= Compliance training =

Process of education

Compliance training refers to the process of educating employees on laws, regulations and company policies that apply to their day-to-day job responsibilities. An organization that engages in compliance training typically hopes to accomplish several goals:
1. Avoiding and detecting violations by employees that could lead to legal liability for the organization
2. Creating a more hospitable and respectful workplace
3. Laying the groundwork for a partial or complete defense in the event that employee wrongdoing occurs despite the organization's training efforts
4. Adding business value and a competitive advantage.

== Purpose ==

Organizations offer their employees compliance training on a wide range of topics, including workplace discrimination and harassment, dealings with competitors, insider trading, protecting trade secrets, records management, bribery and kickbacks, etc. Typically, most or all of these compliance topics are addressed in an organization's Code of Conduct, and the organization may offer employees annual or bi-annual Code of Conduct training in lieu of requiring employees to take multiple individual training programs.

Compliance training is essential in ensuring that all employees of an organization are aware of how to properly perform their job so that the company and the employees are not in a position of liability. With a wide range of internal company policies and procedures among many different industries, standards must be set on all levels of the organization.

== Corporate Compliance vs. Regulatory Compliance ==

Corporate compliance covers both industry policies and procedures as well as federal, state and local compliance laws. Regulatory compliance is when a company abides by those laws and regulations. If a company is found to be out of compliance with certain laws pertaining to their industry, this can result in fines and/or legal punishment.

== History ==

Compliance training in the U.S. which refer to how employees are to act and be treated in the workplace can also be traced back to the creation of the United States Labor Laws as early as 1908 and the Federal Employers Liability Act.

In 1977 the Foreign Corrupt Practices Act addressed accounting transparency requirements, and bribery of foreign officials.

The 1985 Blue Ribbon Presidential Commission was in response to possible scandals during the Reagan presidency.

"The history of how compliance regulations and mandates came about is not linear and completely clear, however most refer that it began around the Reagan scandals during his presidency. Moving ahead from that, it was the early 1990s after the Federal Sentencing Guidelines promised reduced fines for implementing an Effective Compliance and Ethics Program (ECEP). The last phase came from a number of high profile corporate corruption cases that include companies such as Enron, MCI/WorldCom, and Tyco."

1991 Federal Sentencing Guidelines for Organizations (FSGO) was created for the United States Sentencing Commission.

1992 Ethics Officers Association (EOA) changed in 2005 Ethics and Compliance Organization (ECOA) which joined with the Ethics Resource Center ERC) in order to offer industry leading programs, research, events and professional development.

2004, Society of Corporate Compliance and Ethics (SCCE) was established to provide resources for ethics and compliance professionals from various industries.

== Who is required to have compliance training? ==

In the modern marketplace, nearly every industry is held to certain regulatory standards for information and data handling. Certified regulatory compliance has proven to be a challenge for many businesses. Regulation complicates many aspects of recordkeeping and operations, especially in industries that handle sensitive data.
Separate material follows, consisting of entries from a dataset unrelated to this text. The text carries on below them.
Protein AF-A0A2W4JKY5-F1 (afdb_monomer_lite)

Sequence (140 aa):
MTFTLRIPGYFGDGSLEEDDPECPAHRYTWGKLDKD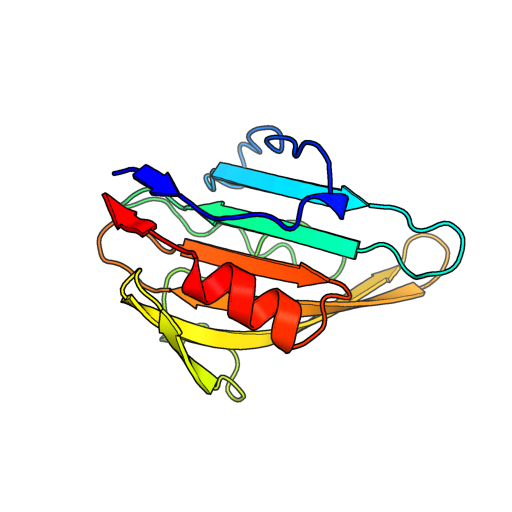SPWKRLTVAMVPAGGQACPDREAVNRRYPSWTSSEQLPERTQRVATPAGRGHQFTVGYLECTNECRSTSYTVIFVERGQGPFWLEAEELSRDELSAVTRSLRVS

Foldseek 3Di:
DDKDWDADPQQPAWDFDPCDVLAQKGKIKTWDDDPPDPIKIKMKIWAFQVGAFRDCPDQAPDDGDRDFDPVPDDPPWDWDDAQQATKIWDKDWHWYVDPHIDIFIWIKIWHHDNRTIIMMIITPDDPVSVVNRRHRMDDD

Radius of gyration: 14.64 Å; chains: 1; bounding box: 32×32×38 Å

Secondary structure (DSSP, 8-state):
--EE-PPPGGG---EEPP--TT---EEEEEEEEETTEEEEEEEEEEPPTTPPPPP---TTSS------SGGGS-TTPEEEEETTEEEEEEEEEEEEESSSEEEEEEEEEEE--TT--EEEEEES--HHHHHHHHHH-EE-

Organism: NCBI:txid37925

pLDDT: mean 78.02, std 11.98, range [36.25, 91.75]

Structure (mmCIF, N/CA/C/O backbone):
data_AF-A0A2W4JKY5-F1
#
_entry.id   AF-A0A2W4JKY5-F1
#
loop_
_atom_site.group_PDB
_atom_site.id
_atom_site.type_symbol
_atom_site.label_atom_id
_atom_site.label_alt_id
_atom_site.label_comp_id
_atom_site.label_asym_id
_atom_site.label_entity_id
_atom_site.label_seq_id
_atom_site.pdbx_PDB_ins_code
_atom_site.Cartn_x
_atom_site.Cartn_y
_atom_site.Cartn_z
_atom_site.occupancy
_atom_site.B_iso_or_equiv
_atom_site.auth_seq_id
_atom_site.auth_comp_id
_atom_site.auth_asym_id
_atom_site.auth_atom_id
_atom_site.pdbx_PDB_model_num
ATOM 1 N N . MET A 1 1 ? -1.075 -0.363 19.596 1.00 66.12 1 MET A N 1
ATOM 2 C CA . MET A 1 1 ? -1.842 -1.224 18.677 1.00 66.12 1 MET A CA 1
ATOM 3 C C . MET A 1 1 ? -0.853 -1.881 17.745 1.00 66.12 1 MET A C 1
ATOM 5 O O . MET A 1 1 ? 0.058 -1.202 17.288 1.00 66.12 1 MET A O 1
ATOM 9 N N . THR A 1 2 ? -1.028 -3.168 17.493 1.00 74.94 2 THR A N 1
ATOM 10 C CA . THR A 1 2 ? -0.132 -3.979 16.676 1.00 74.94 2 THR A CA 1
ATOM 11 C C . THR A 1 2 ? -0.892 -4.502 15.468 1.00 74.94 2 THR A C 1
ATOM 13 O O . THR A 1 2 ? -2.006 -5.016 15.589 1.00 74.94 2 THR A O 1
ATOM 16 N N . PHE A 1 3 ? -0.274 -4.376 14.298 1.00 76.38 3 PHE A N 1
ATOM 17 C CA . PHE A 1 3 ? -0.749 -5.000 13.075 1.00 76.38 3 PHE A CA 1
ATOM 18 C C . PHE A 1 3 ? 0.082 -6.236 12.785 1.00 76.38 3 PHE A C 1
ATOM 20 O O . PHE A 1 3 ? 1.307 -6.214 12.874 1.00 76.38 3 PHE A O 1
ATOM 27 N N . THR A 1 4 ? -0.586 -7.320 12.415 1.00 84.50 4 THR A N 1
ATOM 28 C CA . THR A 1 4 ? 0.084 -8.530 11.944 1.00 84.50 4 THR A CA 1
ATOM 29 C C . THR A 1 4 ? -0.445 -8.881 10.570 1.00 84.50 4 THR A C 1
ATOM 31 O O . THR A 1 4 ? -1.652 -8.879 10.340 1.00 84.50 4 THR A O 1
ATOM 34 N N . LEU A 1 5 ? 0.464 -9.187 9.654 1.00 87.44 5 LEU A N 1
ATOM 35 C CA . LEU A 1 5 ? 0.168 -9.542 8.276 1.00 87.44 5 LEU A CA 1
ATOM 36 C C . LEU A 1 5 ? 0.976 -10.790 7.922 1.00 87.44 5 LEU A C 1
ATOM 38 O O . LEU A 1 5 ? 2.134 -10.906 8.319 1.00 87.44 5 LEU A O 1
ATOM 42 N N . ARG A 1 6 ? 0.381 -11.734 7.189 1.00 88.25 6 ARG A N 1
ATOM 43 C CA . ARG A 1 6 ? 1.126 -12.866 6.631 1.00 88.25 6 ARG A CA 1
ATOM 44 C C . ARG A 1 6 ? 1.658 -12.477 5.264 1.00 88.25 6 ARG A C 1
ATOM 46 O O . ARG A 1 6 ? 0.886 -12.188 4.352 1.00 88.25 6 ARG A O 1
ATOM 53 N N . ILE A 1 7 ? 2.975 -12.511 5.145 1.00 86.88 7 ILE A N 1
ATOM 54 C CA . ILE A 1 7 ? 3.691 -12.213 3.912 1.00 86.88 7 ILE A CA 1
ATOM 55 C C . ILE A 1 7 ? 3.962 -13.530 3.182 1.00 86.88 7 ILE A C 1
ATOM 57 O O . ILE A 1 7 ? 4.340 -14.511 3.832 1.00 86.88 7 ILE A O 1
ATOM 61 N N . PRO A 1 8 ? 3.757 -13.600 1.857 1.00 84.00 8 PRO A N 1
ATOM 62 C CA . PRO A 1 8 ? 4.137 -14.774 1.090 1.00 84.00 8 PRO A CA 1
ATOM 63 C C . PRO A 1 8 ? 5.622 -15.090 1.288 1.00 84.00 8 PRO A C 1
ATOM 65 O O . PRO A 1 8 ? 6.471 -14.227 1.092 1.00 84.00 8 PRO A O 1
ATOM 68 N N . GLY A 1 9 ? 5.947 -16.334 1.653 1.00 81.69 9 GLY A N 1
ATOM 69 C CA . GLY A 1 9 ? 7.311 -16.706 2.055 1.00 81.69 9 GLY A CA 1
ATOM 70 C C . GLY A 1 9 ? 8.379 -16.491 0.976 1.00 81.69 9 GLY A C 1
ATOM 71 O O . GLY A 1 9 ? 9.556 -16.376 1.294 1.00 81.69 9 GLY A O 1
ATOM 72 N N . TYR A 1 10 ? 7.983 -16.377 -0.296 1.00 82.06 10 TYR A N 1
ATOM 73 C CA . TYR A 1 10 ? 8.909 -16.074 -1.384 1.00 82.06 10 TYR A CA 1
ATOM 74 C C . TYR A 1 10 ? 9.457 -14.642 -1.341 1.00 82.06 10 TYR A C 1
ATOM 76 O O . TYR A 1 10 ? 10.422 -14.381 -2.044 1.00 82.06 10 TYR A O 1
ATOM 84 N N . PHE A 1 11 ? 8.867 -13.720 -0.575 1.00 82.38 11 PHE A N 1
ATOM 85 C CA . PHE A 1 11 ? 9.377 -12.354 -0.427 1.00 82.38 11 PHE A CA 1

As a result, the line between remaining compliant and properly protecting customer data and sensitive assets has a tendency to blur.

Companies in all business sectors are under pressure to demonstrate that their employees are trained in laws and regulations, and internal policies, that pertain to their roles. Most notably, companies in the financial, healthcare and education sectors - who face stringent regulations - and publicly regulated companies have taken the lead by instituting firm-wide compliance training programs. For example, Walmart would be required to train their employees on sexual harassment, data security, anti-harassment, and more.
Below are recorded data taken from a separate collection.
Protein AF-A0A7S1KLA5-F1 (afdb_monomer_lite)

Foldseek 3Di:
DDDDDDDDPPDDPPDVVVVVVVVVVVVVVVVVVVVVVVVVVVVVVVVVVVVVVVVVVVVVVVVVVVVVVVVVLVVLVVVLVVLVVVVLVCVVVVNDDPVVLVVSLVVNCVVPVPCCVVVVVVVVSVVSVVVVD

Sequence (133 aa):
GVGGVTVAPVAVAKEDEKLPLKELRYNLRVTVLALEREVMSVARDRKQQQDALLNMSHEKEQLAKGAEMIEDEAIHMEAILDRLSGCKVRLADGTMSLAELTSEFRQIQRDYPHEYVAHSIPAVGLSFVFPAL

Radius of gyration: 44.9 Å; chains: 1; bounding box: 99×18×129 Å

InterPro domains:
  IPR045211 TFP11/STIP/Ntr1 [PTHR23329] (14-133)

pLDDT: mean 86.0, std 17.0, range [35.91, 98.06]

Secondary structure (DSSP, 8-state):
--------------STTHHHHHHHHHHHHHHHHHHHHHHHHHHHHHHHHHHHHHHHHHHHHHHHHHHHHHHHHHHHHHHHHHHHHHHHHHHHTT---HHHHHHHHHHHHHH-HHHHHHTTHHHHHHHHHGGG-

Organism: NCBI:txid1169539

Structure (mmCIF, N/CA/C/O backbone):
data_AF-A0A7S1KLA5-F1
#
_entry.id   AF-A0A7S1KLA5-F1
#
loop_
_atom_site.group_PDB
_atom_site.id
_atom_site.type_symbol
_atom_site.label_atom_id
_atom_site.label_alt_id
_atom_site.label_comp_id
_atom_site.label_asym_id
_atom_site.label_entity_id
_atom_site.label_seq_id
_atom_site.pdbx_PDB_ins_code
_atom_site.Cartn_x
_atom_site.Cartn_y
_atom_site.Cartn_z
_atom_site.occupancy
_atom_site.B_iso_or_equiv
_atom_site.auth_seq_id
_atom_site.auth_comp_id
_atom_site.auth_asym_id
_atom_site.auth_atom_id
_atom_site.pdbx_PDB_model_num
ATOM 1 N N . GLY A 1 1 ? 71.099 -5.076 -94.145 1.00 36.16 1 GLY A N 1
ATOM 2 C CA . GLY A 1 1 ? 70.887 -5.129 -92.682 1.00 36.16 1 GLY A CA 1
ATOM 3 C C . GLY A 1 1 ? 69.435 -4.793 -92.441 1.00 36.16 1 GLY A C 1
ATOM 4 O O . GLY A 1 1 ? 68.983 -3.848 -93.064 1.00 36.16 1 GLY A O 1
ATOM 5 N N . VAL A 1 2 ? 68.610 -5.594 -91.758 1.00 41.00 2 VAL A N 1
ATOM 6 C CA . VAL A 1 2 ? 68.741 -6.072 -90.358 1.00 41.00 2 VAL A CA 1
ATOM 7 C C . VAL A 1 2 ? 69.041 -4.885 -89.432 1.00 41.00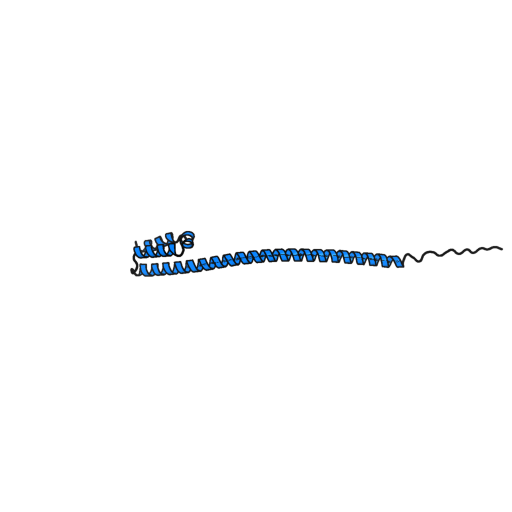 2 VAL A C 1
ATOM 9 O O . VAL A 1 2 ? 70.066 -4.250 -89.637 1.00 41.00 2 VAL A O 1
ATOM 12 N N . GLY A 1 3 ? 68.243 -4.498 -88.435 1.00 35.91 3 GLY A N 1
ATOM 13 C CA . GLY A 1 3 ? 66.966 -4.982 -87.895 1.00 35.91 3 GLY A CA 1
ATOM 14 C C . GLY A 1 3 ? 66.147 -3.775 -87.384 1.00 35.91 3 GLY A C 1
ATOM 15 O O . GLY A 1 3 ? 66.615 -2.646 -87.428 1.00 35.91 3 GLY A O 1
ATOM 16 N N . GLY A 1 4 ? 64.892 -3.893 -86.963 1.00 47.56 4 GLY A N 1
ATOM 17 C CA . GLY A 1 4 ? 64.353 -4.971 -86.150 1.00 47.56 4 GLY A CA 1
ATOM 18 C C . GLY A 1 4 ? 64.578 -4.672 -84.667 1.00 47.56 4 GLY A C 1
ATOM 19 O O . GLY A 1 4 ? 65.383 -5.352 -84.049 1.00 47.56 4 GLY A O 1
ATOM 20 N N . VAL A 1 5 ? 63.884 -3.672 -84.108 1.00 44.72 5 VAL A N 1
ATOM 21 C CA . VAL A 1 5 ? 63.592 -3.610 -82.665 1.00 44.72 5 VAL A CA 1
ATOM 22 C C . VAL A 1 5 ? 62.149 -3.143 -82.486 1.00 44.72 5 VAL A C 1
ATOM 24 O O . VAL A 1 5 ? 61.824 -1.960 -82.525 1.00 44.72 5 VAL A O 1
ATOM 27 N N . THR A 1 6 ? 61.275 -4.126 -82.320 1.00 54.09 6 THR A N 1
ATOM 28 C CA . THR A 1 6 ? 59.987 -3.999 -81.646 1.00 54.09 6 THR A CA 1
ATOM 29 C C . THR A 1 6 ? 60.228 -3.777 -80.153 1.00 54.09 6 THR A C 1
ATOM 31 O O . THR A 1 6 ? 60.924 -4.586 -79.540 1.00 54.09 6 THR A O 1
ATOM 34 N N . VAL A 1 7 ? 59.607 -2.765 -79.543 1.00 49.44 7 VAL A N 1
ATOM 35 C CA . VAL A 1 7 ? 59.333 -2.779 -78.096 1.00 49.44 7 VAL A CA 1
ATOM 36 C C . VAL A 1 7 ? 57.852 -2.478 -77.881 1.00 49.44 7 VAL A C 1
ATOM 38 O O . VAL A 1 7 ? 57.292 -1.550 -78.457 1.00 49.44 7 VAL A O 1
ATOM 41 N N . ALA A 1 8 ? 57.248 -3.383 -77.119 1.00 52.91 8 ALA A N 1
ATOM 42 C CA . ALA A 1 8 ? 55.836 -3.645 -76.889 1.00 52.91 8 ALA A CA 1
ATOM 43 C C . ALA A 1 8 ? 55.021 -2.463 -76.326 1.00 52.91 8 ALA A C 1
ATOM 45 O O . ALA A 1 8 ? 55.587 -1.552 -75.719 1.00 52.91 8 ALA A O 1
ATOM 46 N N . PRO A 1 9 ? 53.675 -2.514 -76.419 1.00 49.41 9 PRO A N 1
ATOM 47 C CA . PRO A 1 9 ? 52.835 -1.669 -75.586 1.00 49.41 9 PRO A CA 1
ATOM 48 C C . PRO A 1 9 ? 53.018 -2.115 -74.130 1.00 49.41 9 PRO A C 1
ATOM 50 O O . PRO A 1 9 ? 52.614 -3.218 -73.760 1.00 49.41 9 PRO A O 1
ATOM 53 N N . VAL A 1 10 ? 53.624 -1.273 -73.289 1.00 47.28 10 VAL A N 1
ATOM 54 C CA . VAL A 1 10 ? 53.595 -1.487 -71.837 1.00 47.28 10 VAL A CA 1
ATOM 55 C C . VAL A 1 10 ? 52.198 -1.112 -71.359 1.00 47.28 10 VAL A C 1
ATOM 57 O O . VAL A 1 10 ? 51.899 0.026 -71.004 1.00 47.28 10 VAL A O 1
ATOM 60 N N . ALA A 1 11 ? 51.306 -2.093 -71.432 1.00 57.31 11 ALA A N 1
ATOM 61 C CA . ALA A 1 11 ? 50.118 -2.107 -70.613 1.00 57.31 11 ALA A CA 1
ATOM 62 C C . ALA A 1 11 ? 50.511 -2.337 -69.147 1.00 57.31 11 ALA A C 1
ATOM 64 O O . ALA A 1 11 ? 51.517 -2.971 -68.842 1.00 57.31 11 ALA A O 1
ATOM 65 N N . VAL A 1 12 ? 49.596 -1.907 -68.280 1.00 52.22 12 VAL A N 1
ATOM 66 C CA . VAL A 1 12 ? 49.494 -2.197 -66.844 1.00 52.22 12 VAL A CA 1
ATOM 67 C C . VAL A 1 12 ? 50.195 -1.200 -65.919 1.00 52.22 12 VAL A C 1
ATOM 69 O O . VAL A 1 12 ? 51.200 -1.472 -65.282 1.00 52.22 12 VAL A O 1
ATOM 72 N N . ALA A 1 13 ? 49.521 -0.067 -65.739 1.00 52.31 13 ALA A N 1
ATOM 73 C CA . ALA A 1 13 ? 49.385 0.553 -64.425 1.00 52.31 13 ALA A CA 1
ATOM 74 C C . ALA A 1 13 ? 47.903 0.914 -64.227 1.00 52.31 13 ALA A C 1
ATOM 76 O O . ALA A 1 13 ? 47.495 2.046 -64.463 1.00 52.31 13 ALA A O 1
ATOM 77 N N . LYS A 1 14 ? 47.050 -0.077 -63.918 1.00 53.50 14 LYS A N 1
ATOM 78 C CA . LYS A 1 14 ? 45.623 0.150 -63.581 1.00 53.50 14 LYS A CA 1
ATOM 79 C C . LYS A 1 14 ? 45.068 -0.811 -62.519 1.00 53.50 14 LYS A C 1
ATOM 81 O O . LYS A 1 14 ? 43.851 -1.026 -62.475 1.00 53.50 14 LYS A O 1
ATOM 86 N N . GLU A 1 15 ? 45.920 -1.379 -61.669 1.00 52.94 15 GLU A N 1
ATOM 87 C CA . GLU A 1 15 ? 45.468 -2.270 -60.589 1.00 52.94 15 GLU A CA 1
ATOM 88 C C . GLU A 1 15 ? 45.674 -1.668 -59.191 1.00 52.94 15 GLU A C 1
ATOM 90 O O . GLU A 1 15 ? 44.742 -1.733 -58.386 1.00 52.94 15 GLU A O 1
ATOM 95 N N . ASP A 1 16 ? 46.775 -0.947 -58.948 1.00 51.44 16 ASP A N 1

For financial institutions, the key compliance training topics are anti money laundering, sanctions, and insider dealing (market abuse in the EU).

Hospitals and clinics are required to have strict compliance training on a range of different topics relating to the health and safety of all visitors, patients and staff members. Since the healthcare industry has a tendency to be litigious in today's day and age, it is even more important for all doctors and medical staff to be aware of their local, state and federal laws as it pertains to their job.

== Process ==

Compliance training can be performed in-house by compliance training specialists, or hired out to consultant firms. Some compliance training is done online.

=== Penalties for non-compliance ===

While this is entirely tied to the realm of compliance that is being considered, the penalties can range from a Fine, through the seizure of company assets, to jail time for executives of the company at fault. For example, the consequences of not being compliant with Anti Money Laundering cost the Las Vegas Sands Resort $47 Million in penalties for suspicious credit card transactions.

HIPAA fines for lack of compliance can be staggering as well. In the past, the Alaska State Department paid $1,700,000 in fines for an Unencrypted USB hard drive stolen, poor policies and risk analysis.